Because the Court finds there is an issue of fact as to whether in 2006, Defendant made misleading representations that gave rise to a duty to disclose the Opposition Reports, the Court need not consider whether failure to disclose these reports in the OS also gives rise to such a duty, or whether Defendant had a duty to disclose by virtue of a special relationship with Plaintiff. (See Def.'s Br. at 20-26). The Court makes no finding as to the relevance of securities rules and regulations to Defendant's duty to disclose information. (See Pl.'s Br. at 21-24).

Thus, summary judgment on this ground is not appropriate.

B. Materiality

Defendant next argues its alleged failure to disclose the Opposition Reports to Plaintiff in 2006 was not a material omission because the information was stale and did not significantly alter the total mix of information available to the investor. (Def.'s Br. at 26-29).

Generally, undisclosed information is considered material if "there is a substantial likelihood that the disclosure would have been viewed by the reasonable investor as having significantly altered the 'total mix' of information available to that investor." In re Lucent Tech., Inc. Sec. Litig. 217 F. Supp. 2d 529, 543 (D.N.J. 2002). Materiality is a mixed question of law and fact. In re Craftmatic Sec. Litig., 890 F.2d 628, 641 (3d Cir. 1990). "Only when the disclosures or omissions are so clearly unimportant that reasonable minds could not differ should the ultimate issue of materiality be decided as a matter of law." Id. Staleness of information, as it bears on the materiality of a fraudulent statement or omission, is a question of fact. In re JWP Inc. Sec. Litig., 928 F. Supp. 1239, 1270 (S.D.N.Y. 1996).

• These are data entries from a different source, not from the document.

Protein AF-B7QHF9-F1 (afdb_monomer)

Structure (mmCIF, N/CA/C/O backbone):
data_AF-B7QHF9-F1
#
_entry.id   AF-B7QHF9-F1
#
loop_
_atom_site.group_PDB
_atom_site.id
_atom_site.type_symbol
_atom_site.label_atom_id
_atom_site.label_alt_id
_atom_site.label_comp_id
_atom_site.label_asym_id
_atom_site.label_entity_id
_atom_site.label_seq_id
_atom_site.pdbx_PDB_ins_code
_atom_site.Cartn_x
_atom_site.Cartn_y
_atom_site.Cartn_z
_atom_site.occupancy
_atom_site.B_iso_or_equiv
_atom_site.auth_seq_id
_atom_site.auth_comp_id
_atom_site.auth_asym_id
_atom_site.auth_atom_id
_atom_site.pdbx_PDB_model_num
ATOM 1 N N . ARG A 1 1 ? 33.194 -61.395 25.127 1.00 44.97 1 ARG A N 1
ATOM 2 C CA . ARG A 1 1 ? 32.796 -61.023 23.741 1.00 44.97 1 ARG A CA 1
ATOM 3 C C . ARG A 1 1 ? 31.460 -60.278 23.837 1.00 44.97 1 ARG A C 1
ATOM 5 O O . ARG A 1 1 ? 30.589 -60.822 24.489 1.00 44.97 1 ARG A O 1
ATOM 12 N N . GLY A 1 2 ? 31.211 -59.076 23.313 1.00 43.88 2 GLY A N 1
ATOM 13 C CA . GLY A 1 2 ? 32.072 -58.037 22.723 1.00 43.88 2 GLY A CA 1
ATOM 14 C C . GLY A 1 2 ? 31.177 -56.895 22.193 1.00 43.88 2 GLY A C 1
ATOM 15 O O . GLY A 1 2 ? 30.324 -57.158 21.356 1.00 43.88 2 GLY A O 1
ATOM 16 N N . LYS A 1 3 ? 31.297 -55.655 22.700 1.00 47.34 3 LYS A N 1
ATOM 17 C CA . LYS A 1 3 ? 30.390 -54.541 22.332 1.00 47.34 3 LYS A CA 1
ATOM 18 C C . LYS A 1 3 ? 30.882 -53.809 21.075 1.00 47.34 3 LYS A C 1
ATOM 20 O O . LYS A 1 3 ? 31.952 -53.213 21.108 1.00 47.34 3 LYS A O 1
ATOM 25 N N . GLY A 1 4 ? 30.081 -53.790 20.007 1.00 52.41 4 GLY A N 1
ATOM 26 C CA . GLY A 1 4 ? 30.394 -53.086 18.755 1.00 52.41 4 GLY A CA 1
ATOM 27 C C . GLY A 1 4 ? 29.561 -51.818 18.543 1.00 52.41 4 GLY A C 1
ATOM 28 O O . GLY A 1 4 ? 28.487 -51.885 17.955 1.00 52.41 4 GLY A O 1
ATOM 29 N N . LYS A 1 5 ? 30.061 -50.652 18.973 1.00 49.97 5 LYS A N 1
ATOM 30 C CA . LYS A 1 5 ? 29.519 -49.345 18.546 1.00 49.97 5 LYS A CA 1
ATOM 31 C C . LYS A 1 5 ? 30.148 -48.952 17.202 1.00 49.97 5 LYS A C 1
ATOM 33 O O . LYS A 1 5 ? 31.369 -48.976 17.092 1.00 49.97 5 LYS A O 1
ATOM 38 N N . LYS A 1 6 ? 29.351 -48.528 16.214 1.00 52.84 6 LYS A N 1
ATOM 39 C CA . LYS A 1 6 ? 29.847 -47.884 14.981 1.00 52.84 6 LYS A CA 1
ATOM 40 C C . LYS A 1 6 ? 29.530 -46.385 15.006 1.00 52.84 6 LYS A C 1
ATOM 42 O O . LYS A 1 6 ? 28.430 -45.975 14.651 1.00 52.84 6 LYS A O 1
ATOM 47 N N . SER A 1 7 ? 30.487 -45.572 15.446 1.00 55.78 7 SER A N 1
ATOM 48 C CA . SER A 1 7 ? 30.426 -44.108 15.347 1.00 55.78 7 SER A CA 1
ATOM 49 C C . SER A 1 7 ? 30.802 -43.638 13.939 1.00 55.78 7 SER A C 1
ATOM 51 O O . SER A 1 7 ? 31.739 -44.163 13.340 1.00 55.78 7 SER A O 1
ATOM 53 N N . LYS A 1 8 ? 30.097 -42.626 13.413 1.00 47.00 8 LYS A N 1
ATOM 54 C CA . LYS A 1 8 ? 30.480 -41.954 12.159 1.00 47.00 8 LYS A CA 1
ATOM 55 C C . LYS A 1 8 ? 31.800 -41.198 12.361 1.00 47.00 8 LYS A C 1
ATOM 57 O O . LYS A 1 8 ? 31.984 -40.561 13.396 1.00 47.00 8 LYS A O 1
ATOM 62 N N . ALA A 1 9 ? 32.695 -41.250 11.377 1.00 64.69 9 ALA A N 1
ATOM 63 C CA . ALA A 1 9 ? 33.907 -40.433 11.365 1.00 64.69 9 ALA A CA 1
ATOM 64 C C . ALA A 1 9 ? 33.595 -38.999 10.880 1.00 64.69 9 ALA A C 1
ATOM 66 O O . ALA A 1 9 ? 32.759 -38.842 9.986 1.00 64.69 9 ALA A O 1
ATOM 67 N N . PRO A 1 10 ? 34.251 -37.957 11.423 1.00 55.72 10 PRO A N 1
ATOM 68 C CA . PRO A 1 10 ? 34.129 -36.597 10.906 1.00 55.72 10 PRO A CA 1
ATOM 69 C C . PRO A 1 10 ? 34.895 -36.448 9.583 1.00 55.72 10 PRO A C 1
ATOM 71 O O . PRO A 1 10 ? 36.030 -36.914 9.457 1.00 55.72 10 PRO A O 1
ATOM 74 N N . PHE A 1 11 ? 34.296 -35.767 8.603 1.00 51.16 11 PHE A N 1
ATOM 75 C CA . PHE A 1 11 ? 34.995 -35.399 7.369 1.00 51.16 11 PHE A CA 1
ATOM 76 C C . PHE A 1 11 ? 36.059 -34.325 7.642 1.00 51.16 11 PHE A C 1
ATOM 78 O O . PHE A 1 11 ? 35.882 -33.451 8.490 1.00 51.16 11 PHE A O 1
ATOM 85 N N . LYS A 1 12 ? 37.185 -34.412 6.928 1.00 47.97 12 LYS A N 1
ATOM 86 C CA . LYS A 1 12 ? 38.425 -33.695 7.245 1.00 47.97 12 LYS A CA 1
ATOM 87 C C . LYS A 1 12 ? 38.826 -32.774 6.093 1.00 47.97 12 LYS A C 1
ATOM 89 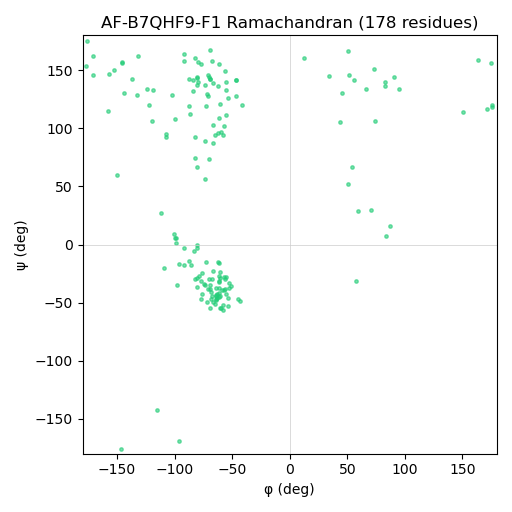O O . LYS A 1 12 ? 39.310 -33.250 5.070 1.00 47.97 12 LYS A O 1
ATOM 94 N N . PHE A 1 13 ? 38.650 -31.465 6.270 1.00 48.28 13 PHE A N 1
ATOM 95 C CA . PHE A 1 13 ? 39.130 -30.463 5.313 1.00 48.28 13 PHE A CA 1
ATOM 96 C C . PHE A 1 13 ? 40.667 -30.340 5.368 1.00 48.28 13 PHE A C 1
ATOM 98 O O . PHE A 1 13 ? 41.214 -30.155 6.459 1.00 48.28 13 PHE A O 1
ATOM 105 N N . PRO A 1 14 ? 41.381 -30.413 4.230 1.00 45.22 14 PRO A N 1
ATOM 106 C CA . PRO A 1 14 ? 42.781 -30.013 4.144 1.00 45.22 14 PRO A CA 1
ATOM 107 C C . PRO A 1 14 ? 42.891 -28.486 4.003 1.00 45.22 14 PRO A C 1
ATOM 109 O O . PRO A 1 14 ? 42.097 -27.866 3.300 1.00 45.22 14 PRO A O 1
ATOM 112 N N . GLY A 1 15 ? 43.900 -27.876 4.627 1.00 40.44 15 GLY A N 1
ATOM 113 C CA . GLY A 1 15 ? 44.149 -26.437 4.521 1.00 40.44 15 GLY A CA 1
ATOM 114 C C . GLY A 1 15 ? 45.634 -26.076 4.557 1.00 40.44 15 GLY A C 1
ATOM 115 O O . GLY A 1 15 ? 46.452 -26.832 5.078 1.00 40.44 15 GLY A O 1
ATOM 116 N N . LYS A 1 16 ? 45.948 -24.898 4.006 1.00 38.28 16 LYS A N 1
ATOM 117 C CA . LYS A 1 16 ? 47.152 -24.074 4.230 1.00 38.28 16 LYS A CA 1
ATOM 118 C C . LYS A 1 16 ? 46.675 -22.608 4.176 1.00 38.28 16 LYS A C 1
ATOM 120 O O . LYS A 1 16 ? 45.830 -22.309 3.341 1.00 38.28 16 LYS A O 1
ATOM 125 N N . GLU A 1 17 ? 46.972 -21.691 5.101 1.00 38.88 17 GLU A N 1
ATOM 126 C CA . GLU A 1 17 ? 48.269 -21.247 5.664 1.00 38.88 17 GLU A CA 1
ATOM 127 C C . GLU A 1 17 ? 49.176 -20.525 4.644 1.00 38.88 17 GLU A C 1
ATOM 129 O O . GLU A 1 17 ? 49.375 -21.039 3.550 1.00 38.88 17 GLU A O 1
ATOM 134 N N . LYS A 1 18 ? 49.813 -19.372 4.937 1.00 38.16 18 LYS A N 1
ATOM 135 C CA . LYS A 1 18 ? 49.681 -18.395 6.056 1.00 38.16 18 LYS A CA 1
ATOM 136 C C . LYS A 1 18 ? 50.524 -17.130 5.767 1.00 38.16 18 LYS A C 1
ATOM 138 O O . LYS A 1 18 ? 51.636 -17.276 5.266 1.00 38.16 18 LYS A O 1
ATOM 143 N N . LYS A 1 19 ? 50.061 -15.942 6.193 1.00 31.86 19 LYS A N 1
ATOM 144 C CA . LYS A 1 19 ? 50.826 -14.784 6.752 1.00 31.86 19 LYS A CA 1
ATOM 145 C C . LYS A 1 19 ? 49.863 -13.587 6.871 1.00 31.86 19 LYS A C 1
ATOM 147 O O . LYS A 1 19 ? 49.279 -13.229 5.860 1.00 31.86 19 LYS A O 1
ATOM 152 N N . GLU A 1 20 ? 49.505 -12.985 8.009 1.00 31.02 20 GLU A N 1
ATOM 153 C CA . GLU A 1 20 ? 50.112 -12.690 9.332 1.00 31.02 20 GLU A CA 1
ATOM 154 C C . GLU A 1 20 ? 51.019 -11.448 9.455 1.00 31.02 20 GLU A C 1
ATOM 156 O O . GLU A 1 20 ? 51.927 -11.239 8.654 1.00 31.02 20 GLU A O 1
ATOM 161 N N . LYS A 1 21 ? 50.826 -10.773 10.609 1.00 34.28 21 LYS A N 1
ATOM 162 C CA . LYS A 1 21 ? 51.555 -9.647 11.242 1.00 34.28 21 LYS A CA 1
ATOM 163 C C . LYS A 1 21 ? 51.193 -8.227 10.749 1.00 34.28 21 LYS A C 1
ATOM 165 O O . LYS A 1 21 ? 51.060 -8.010 9.556 1.00 34.28 21 LYS A O 1
ATOM 170 N N . SER A 1 22 ? 51.021 -7.218 11.621 1.00 31.48 22 SER A N 1
ATOM 171 C CA . SER A 1 22 ? 51.074 -7.202 13.104 1.00 31.48 22 SER A CA 1
ATOM 172 C C . SER A 1 22 ? 50.089 -6.207 13.740 1.00 31.48 22 SER A C 1
ATOM 174 O O . SER A 1 22 ? 49.724 -5.200 13.144 1.00 31.48 22 SER A O 1
ATOM 176 N N . LEU A 1 23 ? 49.729 -6.471 14.999 1.00 32.69 23 LEU A N 1
ATOM 177 C CA . LEU A 1 23 ? 49.108 -5.524 15.935 1.00 32.69 23 LEU A CA 1
ATOM 178 C C . LEU A 1 23 ? 50.179 -4.587 16.543 1.00 32.69 23 LEU A C 1
ATOM 180 O O . LEU A 1 23 ? 51.325 -5.020 16.682 1.00 32.69 23 LEU A O 1
ATOM 184 N N . LYS A 1 24 ? 49.785 -3.393 17.037 1.00 29.84 24 LYS A N 1
ATOM 185 C CA . LYS A 1 24 ? 49.647 -3.086 18.493 1.00 29.84 24 LYS A CA 1
ATOM 186 C C . LYS A 1 24 ? 49.882 -1.599 18.890 1.00 29.84 24 LYS A C 1
ATOM 188 O O . LYS A 1 24 ? 51.000 -1.117 18.872 1.00 29.84 24 LYS A O 1
ATOM 193 N N . SER A 1 25 ? 48.803 -0.963 19.363 1.00 30.09 25 SER A N 1
ATOM 194 C CA . SER A 1 25 ? 48.669 0.024 20.468 1.00 30.09 25 SER A CA 1
ATOM 195 C C . SER A 1 25 ? 49.616 1.237 20.686 1.00 30.09 25 SER A C 1
ATOM 197 O O . SER A 1 25 ? 50.774 1.068 21.038 1.00 30.09 25 SER A O 1
ATOM 199 N N . LYS A 1 26 ? 48.943 2.394 20.868 1.00 32.38 26 LYS A N 1
ATOM 200 C CA . LYS A 1 26 ? 49.030 3.359 22.004 1.00 32.38 26 LYS A CA 1
ATOM 201 C C . LYS A 1 26 ? 50.012 4.558 22.019 1.00 32.38 26 LYS A C 1
ATOM 203 O O . LYS A 1 26 ? 51.174 4.464 21.664 1.00 32.38 26 LYS A O 1
ATOM 208 N N . ASP A 1 27 ? 49.450 5.620 22.616 1.00 30.77 27 ASP A N 1
ATOM 209 C CA . ASP A 1 27 ? 50.017 6.716 23.427 1.00 30.77 27 ASP A CA 1
ATOM 210 C C . ASP A 1 27 ? 50.841 7.879 22.813 1.00 30.77 27 ASP A C 1
ATOM 212 O O . ASP A 1 27 ? 52.021 7.779 22.509 1.00 30.77 27 ASP A O 1
ATOM 216 N N . SER A 1 28 ? 50.180 9.046 22.767 1.00 32.81 28 SER A N 1
ATOM 217 C CA . SER A 1 28 ? 50.504 10.251 23.560 1.00 32.81 28 SER A CA 1
ATOM 218 C C . SER A 1 28 ? 51.971 10.710 23.722 1.00 32.81 28 SER A C 1
ATOM 220 O O . SER A 1 28 ? 52.636 10.235 24.640 1.00 32.81 28 SER A O 1
ATOM 222 N N . LYS A 1 29 ? 52.390 11.789 23.021 1.00 29.64 29 LYS A N 1
ATOM 223 C CA . LYS A 1 29 ? 52.799 13.091 23.636 1.00 29.64 29 LYS A CA 1
ATOM 224 C C . LYS A 1 29 ? 53.363 14.151 22.661 1.00 29.64 29 LYS A C 1
ATOM 226 O O . LYS A 1 29 ? 53.913 13.810 21.626 1.00 29.64 29 LYS A O 1
ATOM 231 N N . ASP A 1 30 ? 53.238 15.409 23.109 1.00 31.92 30 ASP A N 1
ATOM 232 C CA . ASP A 1 30 ? 54.047 16.628 22.864 1.00 31.92 30 ASP A CA 1
ATOM 233 C C . ASP A 1 30 ? 54.410 17.129 21.442 1.00 31.92 30 ASP A C 1
ATOM 235 O O . ASP A 1 30 ? 54.664 16.385 20.503 1.00 31.92 30 ASP A O 1
ATOM 239 N N . GLY A 1 31 ? 54.472 18.465 21.319 1.00 27.03 31 GLY A N 1
ATOM 240 C CA . GLY A 1 31 ? 55.071 19.195 20.186 1.00 27.03 31 GLY A CA 1
ATOM 241 C C . GLY A 1 31 ? 56.527 19.618 20.462 1.00 27.03 31 GLY A C 1
ATOM 242 O O . GLY A 1 31 ? 57.089 19.230 21.486 1.00 27.03 31 GLY A O 1
ATOM 243 N N . PRO A 1 32 ? 57.134 20.481 19.616 1.00 41.22 32 PRO A N 1
ATOM 244 C CA . PRO A 1 32 ? 56.908 21.920 19.825 1.00 41.22 32 PRO A CA 1
ATOM 245 C C . PRO A 1 32 ? 56.868 22.805 18.549 1.00 41.22 32 PRO A C 1
ATOM 247 O O . PRO A 1 32 ? 56.910 22.342 17.415 1.00 41.22 32 PRO A O 1
ATOM 250 N N . LYS A 1 33 ? 56.739 24.123 18.778 1.00 29.67 33 LYS A N 1
ATOM 251 C CA . LYS A 1 33 ? 56.550 25.222 17.805 1.00 29.67 33 LYS A CA 1
ATOM 252 C C . LYS A 1 33 ? 57.832 25.629 17.059 1.00 29.67 33 LYS A C 1
ATOM 254 O O . LYS A 1 33 ? 58.898 25.619 17.666 1.00 29.67 33 LYS A O 1
ATOM 259 N N . SER A 1 34 ? 57.682 26.205 15.859 1.00 31.70 34 SER A N 1
ATOM 260 C CA . SER A 1 34 ? 58.355 27.429 15.327 1.00 31.70 34 SER A CA 1
ATOM 261 C C . SER A 1 34 ? 58.193 27.489 13.794 1.00 31.70 34 SER A C 1
ATOM 263 O O . SER A 1 34 ? 57.991 26.444 13.188 1.00 31.70 34 SER A O 1
ATOM 265 N N . LYS A 1 35 ? 58.302 28.611 13.068 1.00 28.94 35 LYS A N 1
ATOM 266 C CA . LYS A 1 35 ? 57.969 30.053 13.226 1.00 28.94 35 LYS A CA 1
ATOM 267 C C . LYS A 1 35 ? 58.199 30.694 11.825 1.00 28.94 35 LYS A C 1
ATOM 269 O O . LYS A 1 35 ? 58.894 30.069 11.042 1.00 28.94 35 LYS A O 1
ATOM 274 N N . ASP A 1 36 ? 57.656 31.890 11.555 1.00 30.72 36 ASP A N 1
ATOM 275 C CA . ASP A 1 36 ? 58.156 32.970 10.650 1.00 30.72 36 ASP A CA 1
ATOM 276 C C . ASP A 1 36 ? 58.933 32.658 9.321 1.00 30.72 36 ASP A C 1
ATOM 278 O O . ASP A 1 36 ? 59.823 31.825 9.275 1.00 30.72 36 ASP A O 1
ATOM 282 N N . SER A 1 37 ? 58.812 33.401 8.205 1.00 33.22 37 SER A N 1
ATOM 283 C CA . SER A 1 37 ? 58.028 34.612 7.871 1.00 33.22 37 SER A CA 1
ATOM 284 C C . SER A 1 37 ? 58.187 35.026 6.380 1.00 33.22 37 SER A C 1
ATOM 286 O O . SER A 1 37 ? 59.080 34.531 5.695 1.00 33.22 37 SER A O 1
ATOM 288 N N . LYS A 1 38 ? 57.418 36.061 5.980 1.00 33.12 38 LYS A N 1
ATOM 289 C CA . LYS A 1 38 ? 57.803 37.191 5.088 1.00 33.12 38 LYS A CA 1
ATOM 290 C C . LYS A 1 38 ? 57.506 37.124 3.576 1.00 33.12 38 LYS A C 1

Very little New Jersey case law addresses materiality in the context of investing in securities, and the Court is unable to find a useful definition. The parties appear to agree that federal securities law on materiality is instructive; indeed, both parties cite to federal securities case law. Therefore, the Court evaluates materiality in this case with reference to this case law.

Plaintiff contends that the Opposition Reports were not stale and thus still material in 2006 because of the stark contrast between their pessimistic projections and Defendant's and LVMC's purported optimism about the plan to extend the monorail to the airport, find untapped sources of advertising and fare revenue, and refund the bonds. The Court agrees there is an issue of fact as to whether enough of the criticisms in the Opposition Reports were still material in 2006.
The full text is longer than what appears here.